Task instructions » Write out again, exactly, the lines below starting at the one with "ATOM 122 N N" and ending at the one with "ATOM 154 C C".

[Items from a dataset]
========
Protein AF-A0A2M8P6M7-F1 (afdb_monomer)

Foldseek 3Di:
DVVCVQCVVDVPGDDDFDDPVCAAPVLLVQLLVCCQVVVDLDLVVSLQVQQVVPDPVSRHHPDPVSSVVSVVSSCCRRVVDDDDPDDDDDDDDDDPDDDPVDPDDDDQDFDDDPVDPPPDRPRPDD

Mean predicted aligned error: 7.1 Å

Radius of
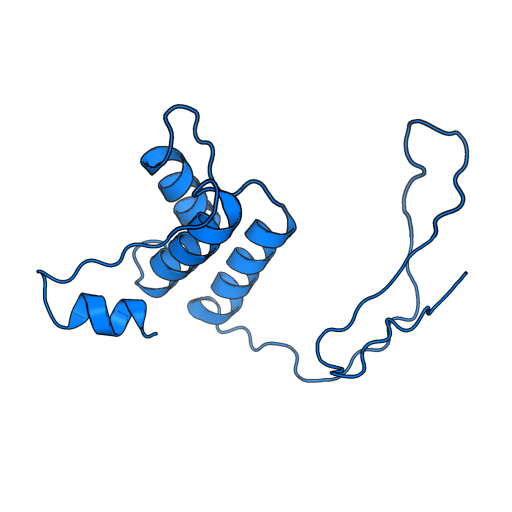 gyration: 19.15 Å; Cα contacts (8 Å, |Δi|>4): 108; chains: 1; bounding box: 36×40×53 Å

Secondary structure (DSSP, 8-state):
-HHHHHHHH-TT-------SSSSHHHHHHHHHHHHHTTS-SSHHHHHHHHHHHH-TT------HHHHHHHHHHHHHHTS-PPPP-S---------SS--TT-S----------SS--SS-------

Structure (mmCIF, N/CA/C/O backbone):
data_AF-A0A2M8P6M7-F1
#
_entry.id   AF-A0A2M8P6M7-F1
#
loop_
_atom_site.group_PDB
_atom_site.id
_atom_site.type_symbol
_atom_site.label_atom_id
_atom_site.label_alt_id
_atom_site.label_comp_id
_atom_site.label_asym_id
_atom_site.label_entity_id
_atom_site.label_seq_id
_atom_site.pdbx_PDB_ins_code
_atom_site.Cartn_x
_atom_site.Cartn_y
_atom_site.Cartn_z
_atom_site.occupancy
_atom_site.B_iso_or_equiv
_atom_site.auth_seq_id
_atom_site.auth_comp_id
_atom_site.auth_asym_id
_atom_site.auth_atom_id
_atom_site.pdbx_PDB_model_num
ATOM 1 N N . MET A 1 1 ? -8.102 -10.777 8.580 1.00 63.44 1 MET A N 1
ATOM 2 C CA . MET A 1 1 ? -9.281 -10.838 9.477 1.00 63.44 1 MET A CA 1
ATOM 3 C C . MET A 1 1 ? -8.879 -10.741 10.948 1.00 63.44 1 MET A C 1
ATOM 5 O O . MET A 1 1 ? -9.688 -10.278 11.738 1.00 63.44 1 MET A O 1
ATOM 9 N N . ASP A 1 2 ? -7.647 -11.097 11.322 1.00 89.81 2 ASP A N 1
ATOM 10 C CA . ASP A 1 2 ? -7.238 -11.190 12.736 1.00 89.81 2 ASP A CA 1
ATOM 11 C C . ASP A 1 2 ? -7.185 -9.840 13.455 1.00 89.81 2 ASP A C 1
ATOM 13 O O . ASP A 1 2 ? -7.662 -9.736 14.579 1.00 89.81 2 ASP A O 1
ATOM 17 N N . ILE A 1 3 ? -6.723 -8.783 12.774 1.00 94.50 3 ILE A N 1
ATOM 18 C CA . ILE A 1 3 ? -6.753 -7.408 13.307 1.00 94.50 3 ILE A CA 1
ATOM 19 C C . ILE A 1 3 ? -8.187 -7.002 13.673 1.00 94.50 3 ILE A C 1
ATOM 21 O O . ILE A 1 3 ? -8.421 -6.503 14.767 1.00 94.50 3 ILE A O 1
ATOM 25 N N . TYR A 1 4 ? -9.150 -7.246 12.777 1.00 93.75 4 TYR A N 1
ATOM 26 C CA . TYR A 1 4 ? -10.551 -6.905 13.024 1.00 93.75 4 TYR A CA 1
ATOM 27 C C . TYR A 1 4 ? -11.130 -7.721 14.174 1.00 93.75 4 TYR A C 1
ATOM 29 O O . TYR A 1 4 ? -11.680 -7.144 15.098 1.00 93.75 4 TYR A O 1
ATOM 37 N N . LYS A 1 5 ? -10.937 -9.046 14.170 1.00 95.69 5 LYS A N 1
ATOM 38 C CA . LYS A 1 5 ? -11.402 -9.915 15.260 1.00 95.69 5 LYS A CA 1
ATOM 39 C C . LYS A 1 5 ? -10.858 -9.463 16.618 1.00 95.69 5 LYS A C 1
ATOM 41 O O . LYS A 1 5 ? -11.622 -9.369 17.571 1.00 95.69 5 LYS A O 1
ATOM 46 N N . PHE A 1 6 ? -9.564 -9.148 16.694 1.00 97.06 6 PHE A N 1
ATOM 47 C CA . PHE A 1 6 ? -8.939 -8.671 17.924 1.00 97.06 6 PHE A CA 1
ATOM 48 C C . PHE A 1 6 ? -9.513 -7.321 18.370 1.00 97.06 6 PHE A C 1
ATOM 50 O O . PHE A 1 6 ? -9.892 -7.178 19.527 1.00 97.06 6 PHE A O 1
ATOM 57 N N . LEU A 1 7 ? -9.638 -6.347 17.464 1.00 96.38 7 LEU A N 1
ATOM 58 C CA . LEU A 1 7 ? -10.193 -5.029 17.792 1.00 96.38 7 LEU A CA 1
ATOM 59 C C . LEU A 1 7 ? -11.688 -5.086 18.152 1.00 96.38 7 LEU A C 1
ATOM 61 O O . LEU A 1 7 ? -12.132 -4.348 19.022 1.00 96.38 7 LEU A O 1
ATOM 65 N N . SER A 1 8 ? -12.460 -5.981 17.532 1.00 95.50 8 SER A N 1
ATOM 66 C CA . SER A 1 8 ? -13.889 -6.161 17.816 1.00 95.50 8 SER A CA 1
ATOM 67 C C . SER A 1 8 ? -14.168 -6.908 19.121 1.00 95.50 8 SER A C 1
ATOM 69 O O . SER A 1 8 ? -15.274 -6.803 19.640 1.00 95.50 8 SER A O 1
ATOM 71 N N . ALA A 1 9 ? -13.201 -7.651 19.665 1.00 97.31 9 ALA A N 1
ATOM 72 C CA . ALA A 1 9 ? -13.397 -8.415 20.897 1.00 97.31 9 ALA A CA 1
ATOM 73 C C . ALA A 1 9 ? -13.525 -7.527 22.150 1.00 97.31 9 ALA A C 1
ATOM 75 O O . ALA A 1 9 ? -14.130 -7.939 23.136 1.00 97.31 9 ALA A O 1
ATOM 76 N N . SER A 1 10 ? -12.953 -6.321 22.139 1.00 97.62 10 SER A N 1
ATOM 77 C CA . SER A 1 10 ? -13.067 -5.362 23.240 1.00 97.62 10 SER A CA 1
ATOM 78 C C . SER A 1 10 ? -12.702 -3.960 22.772 1.00 97.62 10 SER A C 1
ATOM 80 O O . SER A 1 10 ? -11.691 -3.769 22.103 1.00 97.62 10 SER A O 1
ATOM 82 N N . GLN A 1 11 ? -13.455 -2.954 23.220 1.00 95.62 11 GLN A N 1
ATOM 83 C CA . GLN A 1 11 ? -13.162 -1.544 22.935 1.00 95.62 11 GLN A CA 1
ATOM 84 C C . GLN A 1 11 ? -11.820 -1.071 23.529 1.00 95.62 11 GLN A C 1
ATOM 86 O O . GLN A 1 11 ? -11.288 -0.045 23.116 1.00 95.62 11 GLN A O 1
ATOM 91 N N . LYS A 1 12 ? -11.256 -1.818 24.489 1.00 97.31 12 LYS A N 1
ATOM 92 C CA . LYS A 1 12 ? -9.935 -1.537 25.074 1.00 97.31 12 LYS A CA 1
ATOM 93 C C . LYS A 1 12 ? -8.777 -2.111 24.252 1.00 97.31 12 LYS A C 1
ATOM 95 O O . LYS A 1 12 ? -7.624 -1.810 24.551 1.00 97
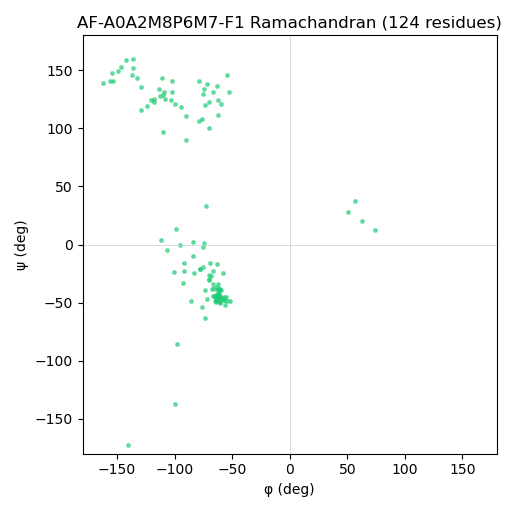.31 12 LYS A O 1
ATOM 100 N N . ASN A 1 13 ? -9.055 -2.950 23.255 1.00 97.94 13 ASN A N 1
ATOM 101 C CA . ASN A 1 13 ? -8.012 -3.599 22.473 1.00 97.94 13 ASN A CA 1
ATOM 102 C C . ASN A 1 13 ? -7.363 -2.607 21.505 1.00 97.94 13 ASN A C 1
ATOM 104 O O . ASN A 1 13 ? -8.038 -1.867 20.793 1.00 97.94 13 ASN A O 1
ATOM 108 N N . VAL A 1 14 ? -6.030 -2.625 21.455 1.00 97.12 14 VAL A N 1
ATOM 109 C CA . VAL A 1 14 ? -5.226 -1.744 20.601 1.00 97.12 14 VAL A CA 1
ATOM 110 C C . VAL A 1 14 ? -4.226 -2.580 19.814 1.00 97.12 14 VAL A C 1
ATOM 112 O O . VAL A 1 14 ? -3.573 -3.462 20.365 1.00 97.12 14 VAL A O 1
ATOM 115 N N . VAL A 1 15 ? -4.086 -2.286 18.520 1.00 97.00 15 VAL A N 1
ATOM 116 C CA . VAL A 1 15 ? -3.109 -2.932 17.635 1.00 97.00 15 VAL A CA 1
ATOM 117 C C . VAL A 1 15 ? -2.059 -1.913 17.214 1.00 97.00 15 VAL A C 1
ATOM 119 O O . VAL A 1 15 ? -2.392 -0.853 16.685 1.00 97.00 15 VAL A O 1
ATOM 122 N N . SER A 1 16 ? -0.785 -2.259 17.402 1.00 96.31 16 SER A N 1
ATOM 123 C CA . SER A 1 16 ? 0.350 -1.491 16.888 1.00 96.31 16 SER A CA 1
ATOM 124 C C . SER A 1 16 ? 0.927 -2.176 15.652 1.00 96.31 16 SER A C 1
ATOM 126 O O . SER A 1 16 ? 1.284 -3.351 15.693 1.00 96.31 16 SER A O 1
ATOM 128 N N . ILE A 1 17 ? 1.014 -1.445 14.539 1.00 96.56 17 ILE A N 1
ATOM 129 C CA . ILE A 1 17 ? 1.583 -1.931 13.277 1.00 96.56 17 ILE A CA 1
ATOM 130 C C . ILE A 1 17 ? 2.790 -1.064 12.959 1.00 96.56 17 ILE A C 1
ATOM 132 O O . ILE A 1 17 ? 2.659 0.149 12.796 1.00 96.56 17 ILE A O 1
ATOM 136 N N . HIS A 1 18 ? 3.960 -1.675 12.796 1.00 95.88 18 HIS A N 1
ATOM 137 C CA . HIS A 1 18 ? 5.177 -0.935 12.494 1.00 95.88 18 HIS A CA 1
ATOM 138 C C . HIS A 1 18 ? 6.007 -1.602 11.393 1.00 95.88 18 HIS A C 1
ATOM 140 O O . HIS A 1 18 ? 5.865 -2.770 11.049 1.00 95.88 18 HIS A O 1
ATOM 146 N N . CYS A 1 19 ? 6.860 -0.788 10.793 1.00 95.00 19 CYS A N 1
ATOM 147 C CA . CYS A 1 19 ? 8.010 -1.203 10.006 1.00 95.00 19 CYS A CA 1
ATOM 148 C C . CYS A 1 19 ? 9.139 -0.227 10.357 1.00 95.00 19 CYS A C 1
ATOM 150 O O . CYS A 1 19 ? 8.943 0.614 11.230 1.00 95.00 19 CYS A O 1
ATOM 152 N N . LEU A 1 20 ? 10.280 -0.273 9.666 1.00 93.31 20 LEU A N 1
ATOM 153 C CA . LEU A 1 20 ? 11.415 0.598 10.004 1.00 93.31 20 LEU A CA 1
ATOM 154 C C . LEU A 1 20 ? 11.036 2.091 10.095 1.00 93.31 20 LEU A C 1
ATOM 156 O O . LEU A 1 20 ? 11.348 2.748 11.074 1.00 93.31 20 LEU A O 1
ATOM 160 N N . ALA A 1 21 ? 10.317 2.611 9.097 1.00 91.81 21 ALA A N 1
ATOM 161 C CA . ALA A 1 21 ? 9.939 4.027 9.043 1.00 91.81 21 ALA A CA 1
ATOM 162 C C . ALA A 1 21 ? 8.452 4.287 9.338 1.00 91.81 21 ALA A C 1
ATOM 164 O O . ALA A 1 21 ? 8.012 5.430 9.288 1.00 91.81 21 ALA A O 1
ATOM 165 N N . GLY A 1 22 ? 7.631 3.247 9.517 1.00 92.44 22 GLY A N 1
ATOM 166 C CA . GLY A 1 22 ? 6.175 3.403 9.660 1.00 92.44 22 GLY A CA 1
ATOM 167 C C . GLY A 1 22 ? 5.460 4.007 8.434 1.00 92.44 22 GLY A C 1
ATOM 168 O O . GLY A 1 22 ? 4.377 4.563 8.579 1.00 92.44 22 GLY A O 1
ATOM 169 N N . LYS A 1 23 ? 6.066 3.956 7.231 1.00 94.00 23 LYS A N 1
ATOM 170 C CA . LYS A 1 23 ? 5.547 4.588 5.994 1.00 94.00 23 LYS A CA 1
ATOM 171 C C . LYS A 1 23 ? 4.794 3.615 5.094 1.00 94.00 23 LYS A C 1
ATOM 173 O O . LYS A 1 23 ? 3.577 3.512 5.156 1.00 94.00 23 LYS A O 1
ATOM 178 N N . GLY A 1 24 ? 5.539 2.913 4.240 1.00 96.69 24 GLY A N 1
ATOM 179 C CA . GLY A 1 24 ? 4.981 2.145 3.129 1.00 96.69 24 GLY A CA 1
ATOM 180 C C . GLY A 1 24 ? 4.284 0.864 3.573 1.00 96.69 24 GLY A C 1
ATOM 181 O O . GLY A 1 24 ? 3.076 0.734 3.411 1.00 96.69 24 GLY A O 1
ATOM 182 N N . ARG A 1 25 ? 5.032 -0.072 4.175 1.00 97.31 25 ARG A N 1
ATOM 183 C CA . ARG A 1 25 ? 4.505 -1.378 4.625 1.00 97.31 25 ARG A CA 1
ATOM 184 C C . ARG A 1 25 ? 3.402 -1.213 5.671 1.00 97.31 25 ARG A C 1
ATOM 186 O O . ARG A 1 25 ? 2.311 -1.738 5.494 1.00 97.31 25 ARG A O 1
ATOM 193 N N . THR A 1 26 ? 3.667 -0.405 6.697 1.00 97.25 26 THR A N 1
ATOM 194 C CA . THR A 1 26 ? 2.687 -0.054 7.736 1.00 97.25 26 THR A CA 1
ATOM 195 C C . THR A 1 26 ? 1.426 0.561 7.141 1.00 97.25 26 THR A C 1
ATOM 197 O O . THR A 1 26 ? 0.332 0.061 7.382 1.00 97.25 26 THR A O 1
ATOM 200 N N . GLY A 1 27 ? 1.573 1.591 6.302 1.00 97.50 27 GLY A N 1
ATOM 201 C CA . GLY A 1 27 ? 0.436 2.240 5.661 1.00 97.50 27 GLY A CA 1
ATOM 202 C C . GLY A 1 27 ? -0.346 1.312 4.742 1.00 97.50 27 GLY A C 1
ATOM 203 O O . GLY A 1 27 ? -1.563 1.412 4.694 1.00 97.50 27 GLY A O 1
ATOM 204 N N . THR A 1 28 ? 0.320 0.371 4.068 1.00 98.12 28 THR A N 1
ATOM 205 C CA . THR A 1 28 ? -0.345 -0.627 3.214 1.00 98.12 28 THR A CA 1
ATOM 206 C C . THR A 1 28 ? -1.310 -1.479 4.031 1.00 98.12 28 THR A C 1
ATOM 208 O O . THR A 1 28 ? -2.481 -1.580 3.675 1.00 98.12 28 THR A O 1
ATOM 211 N N . VAL A 1 29 ? -0.850 -2.032 5.158 1.00 97.69 29 VAL A N 1
ATOM 212 C CA . VAL A 1 29 ? -1.694 -2.856 6.037 1.00 97.69 29 VAL A CA 1
ATOM 213 C C . VAL A 1 29 ? -2.827 -2.027 6.642 1.00 97.69 29 VAL A C 1
ATOM 215 O O . VAL A 1 29 ? -3.974 -2.466 6.620 1.00 97.69 29 VAL A O 1
ATOM 218 N N . ILE A 1 30 ? -2.533 -0.814 7.124 1.00 97.50 30 ILE A N 1
ATOM 219 C CA . ILE A 1 30 ? -3.543 0.077 7.714 1.00 97.50 30 ILE A CA 1
ATOM 220 C C . ILE A 1 30 ? -4.609 0.465 6.682 1.00 97.50 30 ILE A C 1
ATOM 222 O O . ILE A 1 30 ? -5.792 0.382 6.986 1.00 97.50 30 ILE A O 1
ATOM 226 N N . CYS A 1 31 ? -4.230 0.829 5.454 1.00 97.88 31 CYS A N 1
ATOM 227 C CA . CYS A 1 31 ? -5.195 1.179 4.407 1.00 97.88 31 CYS A CA 1
ATOM 228 C C . CYS A 1 31 ? -6.086 -0.013 4.036 1.00 97.88 31 CYS A C 1
ATOM 230 O O . CYS A 1 31 ? -7.298 0.149 3.928 1.00 97.88 31 CYS A O 1
ATOM 232 N N . CYS A 1 32 ? -5.518 -1.217 3.894 1.00 97.31 32 CYS A N 1
ATOM 233 C CA . CYS A 1 32 ? -6.316 -2.424 3.667 1.00 97.31 32 CYS A CA 1
ATOM 234 C C . CYS A 1 32 ? -7.264 -2.707 4.839 1.00 97.31 32 CYS A C 1
ATOM 236 O O . CYS A 1 32 ? -8.407 -3.088 4.611 1.00 97.31 32 CYS A O 1
ATOM 238 N N . TYR A 1 33 ? -6.827 -2.492 6.084 1.00 96.88 33 TYR A N 1
ATOM 239 C CA . TYR A 1 33 ? -7.693 -2.638 7.252 1.00 96.88 33 TYR A CA 1
ATOM 240 C C . TYR A 1 33 ? -8.847 -1.630 7.243 1.00 96.88 33 TYR A C 1
ATOM 242 O O . TYR A 1 33 ? -9.986 -2.025 7.446 1.00 96.88 33 TYR A O 1
ATOM 250 N N . LEU A 1 34 ? -8.571 -0.358 6.954 1.00 96.19 34 LEU A N 1
ATOM 251 C CA . LEU A 1 34 ? -9.585 0.694 6.900 1.00 96.19 34 LEU A CA 1
ATOM 252 C C . LEU A 1 34 ? -10.661 0.431 5.833 1.00 96.19 34 LEU A C 1
ATOM 254 O O . LEU A 1 34 ? -11.843 0.687 6.065 1.00 96.19 34 LEU A O 1
ATOM 258 N N . LEU A 1 35 ? -10.247 -0.108 4.682 1.00 95.94 35 LEU A N 1
ATOM 259 C CA . LEU A 1 35 ? -11.155 -0.618 3.654 1.00 95.94 35 LEU A CA 1
ATOM 260 C C . LEU A 1 35 ? -11.950 -1.816 4.183 1.00 95.94 35 LEU A C 1
ATOM 262 O O . LEU A 1 35 ? -13.171 -1.860 4.088 1.00 95.94 35 LEU A O 1
ATOM 266 N N . PHE A 1 36 ? -11.259 -2.790 4.771 1.00 95.12 36 PHE A N 1
ATOM 267 C CA . PHE A 1 36 ? -11.869 -4.009 5.287 1.00 95.12 36 PHE A CA 1
ATOM 268 C C . PHE A 1 36 ? -12.967 -3.726 6.322 1.00 95.12 36 PHE A C 1
ATOM 270 O O . PHE A 1 36 ? -14.044 -4.315 6.253 1.00 95.12 36 PHE A O 1
ATOM 277 N N . SER A 1 37 ? -12.698 -2.816 7.260 1.00 93.88 37 SER A N 1
ATOM 278 C CA . SER A 1 37 ? -13.603 -2.435 8.345 1.00 93.88 37 SER A CA 1
ATOM 279 C C . SER A 1 37 ? -14.755 -1.532 7.897 1.00 93.88 37 SER A C 1
ATOM 281 O O . SER A 1 37 ? -15.571 -1.151 8.729 1.00 93.88 37 SER A O 1
ATOM 283 N N . GLY A 1 38 ? -14.810 -1.150 6.617 1.00 92.94 38 GLY A N 1
ATOM 284 C CA . GLY A 1 38 ? -15.859 -0.290 6.073 1.00 92.94 38 GLY A CA 1
ATOM 285 C C . GLY A 1 38 ? -15.749 1.185 6.465 1.00 92.94 38 GLY A C 1
ATOM 286 O O . GLY A 1 38 ? -16.695 1.926 6.227 1.00 92.94 38 GLY A O 1
ATOM 287 N N . LEU A 1 39 ? -14.621 1.636 7.038 1.00 94.50 39 LEU A N 1
ATOM 288 C CA . LEU A 1 39 ? -14.437 3.062 7.357 1.00 94.50 39 LEU A CA 1
ATOM 289 C C . LEU A 1 39 ? -14.273 3.911 6.090 1.00 94.50 39 LEU A C 1
ATOM 291 O O . LEU A 1 39 ? -14.651 5.078 6.081 1.00 94.50 39 LEU A O 1
ATOM 295 N N . PHE A 1 40 ? -13.716 3.328 5.027 1.00 96.25 40 PHE A N 1
ATOM 296 C CA . PHE A 1 40 ? -13.642 3.946 3.707 1.00 96.25 40 PHE A CA 1
ATOM 297 C C . PHE A 1 40 ? -14.094 2.954 2.639 1.00 96.25 40 PHE A C 1
ATOM 299 O O . PHE A 1 40 ? -13.802 1.761 2.732 1.00 96.25 40 PHE A O 1
ATOM 306 N N . ALA A 1 41 ? -14.783 3.462 1.618 1.00 9
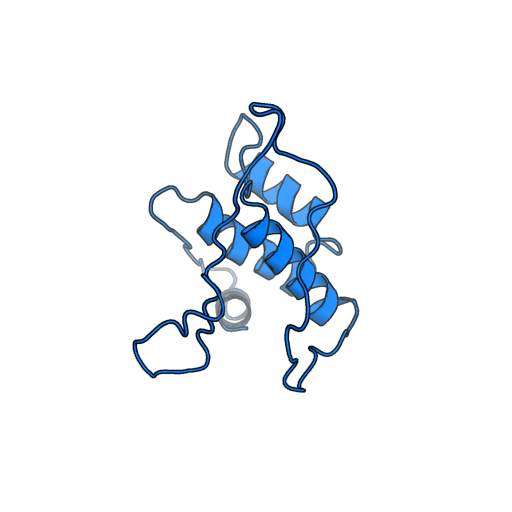1.50 41 ALA A N 1
ATOM 307 C CA . ALA A 1 41 ? -15.290 2.667 0.501 1.00 91.50 41 ALA A CA 1
ATOM 308 C C . ALA A 1 41 ? -14.311 2.595 -0.684 1.00 91.50 41 ALA A C 1
ATOM 310 O O . ALA A 1 41 ? -14.466 1.742 -1.558 1.00 91.50 41 ALA A O 1
ATOM 311 N N . ASP A 1 42 ? -13.306 3.477 -0.719 1.00 95.62 42 ASP A N 1
ATOM 312 C CA . ASP A 1 42 ? -12.347 3.566 -1.812 1.00 95.62 42 ASP A CA 1
ATOM 313 C C . ASP A 1 42 ? -10.896 3.719 -1.330 1.00 95.62 42 ASP A C 1
ATOM 315 O O . ASP A 1 42 ? -10.583 4.237 -0.250 1.00 95.62 42 ASP A O 1
ATOM 319 N N . LYS A 1 43 ? -9.991 3.234 -2.177 1.00 96.81 43 LYS A N 1
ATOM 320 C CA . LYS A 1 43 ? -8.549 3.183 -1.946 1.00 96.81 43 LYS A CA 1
========
Solved problem »
ATOM 122 N N . SER A 1 16 ? -0.785 -2.259 17.402 1.00 96.31 16 SER A N 1
ATOM 123 C CA . SER A 1 16 ? 0.350 -1.491 16.888 1.00 96.31 16 SER A CA 1
ATOM 124 C C . SER A 1 16 ? 0.927 -2.176 15.652 1.00 96.31 16 SER A C 1
ATOM 126 O O . SER A 1 16 ? 1.284 -3.351 15.693 1.00 96.31 16 SER A O 1
ATOM 128 N N . ILE A 1 17 ? 1.014 -1.445 14.539 1.00 96.56 17 ILE A N 1
ATOM 129 C CA . ILE A 1 17 ? 1.583 -1.931 13.277 1.00 96.56 17 ILE A CA 1
ATOM 130 C C . ILE A 1 17 ? 2.790 -1.064 12.959 1.00 96.56 17 ILE A C 1
ATOM 132 O O . ILE A 1 17 ? 2.659 0.149 12.796 1.00 96.56 17 ILE A O 1
ATOM 136 N N . HIS A 1 18 ? 3.960 -1.675 12.796 1.00 95.88 18 HIS A N 1
ATOM 137 C CA . HIS A 1 18 ? 5.177 -0.935 12.494 1.00 95.88 18 HIS A CA 1
ATOM 138 C C . HIS A 1 18 ? 6.007 -1.602 11.393 1.00 95.88 18 HIS A C 1
ATOM 140 O O . HIS A 1 18 ? 5.865 -2.770 11.049 1.00 95.88 18 HIS A O 1
ATOM 146 N N . CYS A 1 19 ? 6.860 -0.788 10.793 1.00 95.00 19 CYS A N 1
ATOM 147 C CA . CYS A 1 19 ? 8.010 -1.203 10.006 1.00 95.00 19 CYS A CA 1
ATOM 148 C C . CYS A 1 19 ? 9.139 -0.227 10.357 1.00 95.00 19 CYS A C 1
ATOM 150 O O . CYS A 1 19 ? 8.943 0.614 11.230 1.00 95.00 19 CYS A O 1
ATOM 152 N N . LEU A 1 20 ? 10.280 -0.273 9.666 1.00 93.31 20 LEU A N 1
ATOM 153 C CA . LEU A 1 20 ? 11.415 0.598 10.004 1.00 93.31 20 LEU A CA 1
ATOM 154 C C . LEU A 1 20 ? 11.036 2.091 10.095 1.00 93.31 20 LEU A C 1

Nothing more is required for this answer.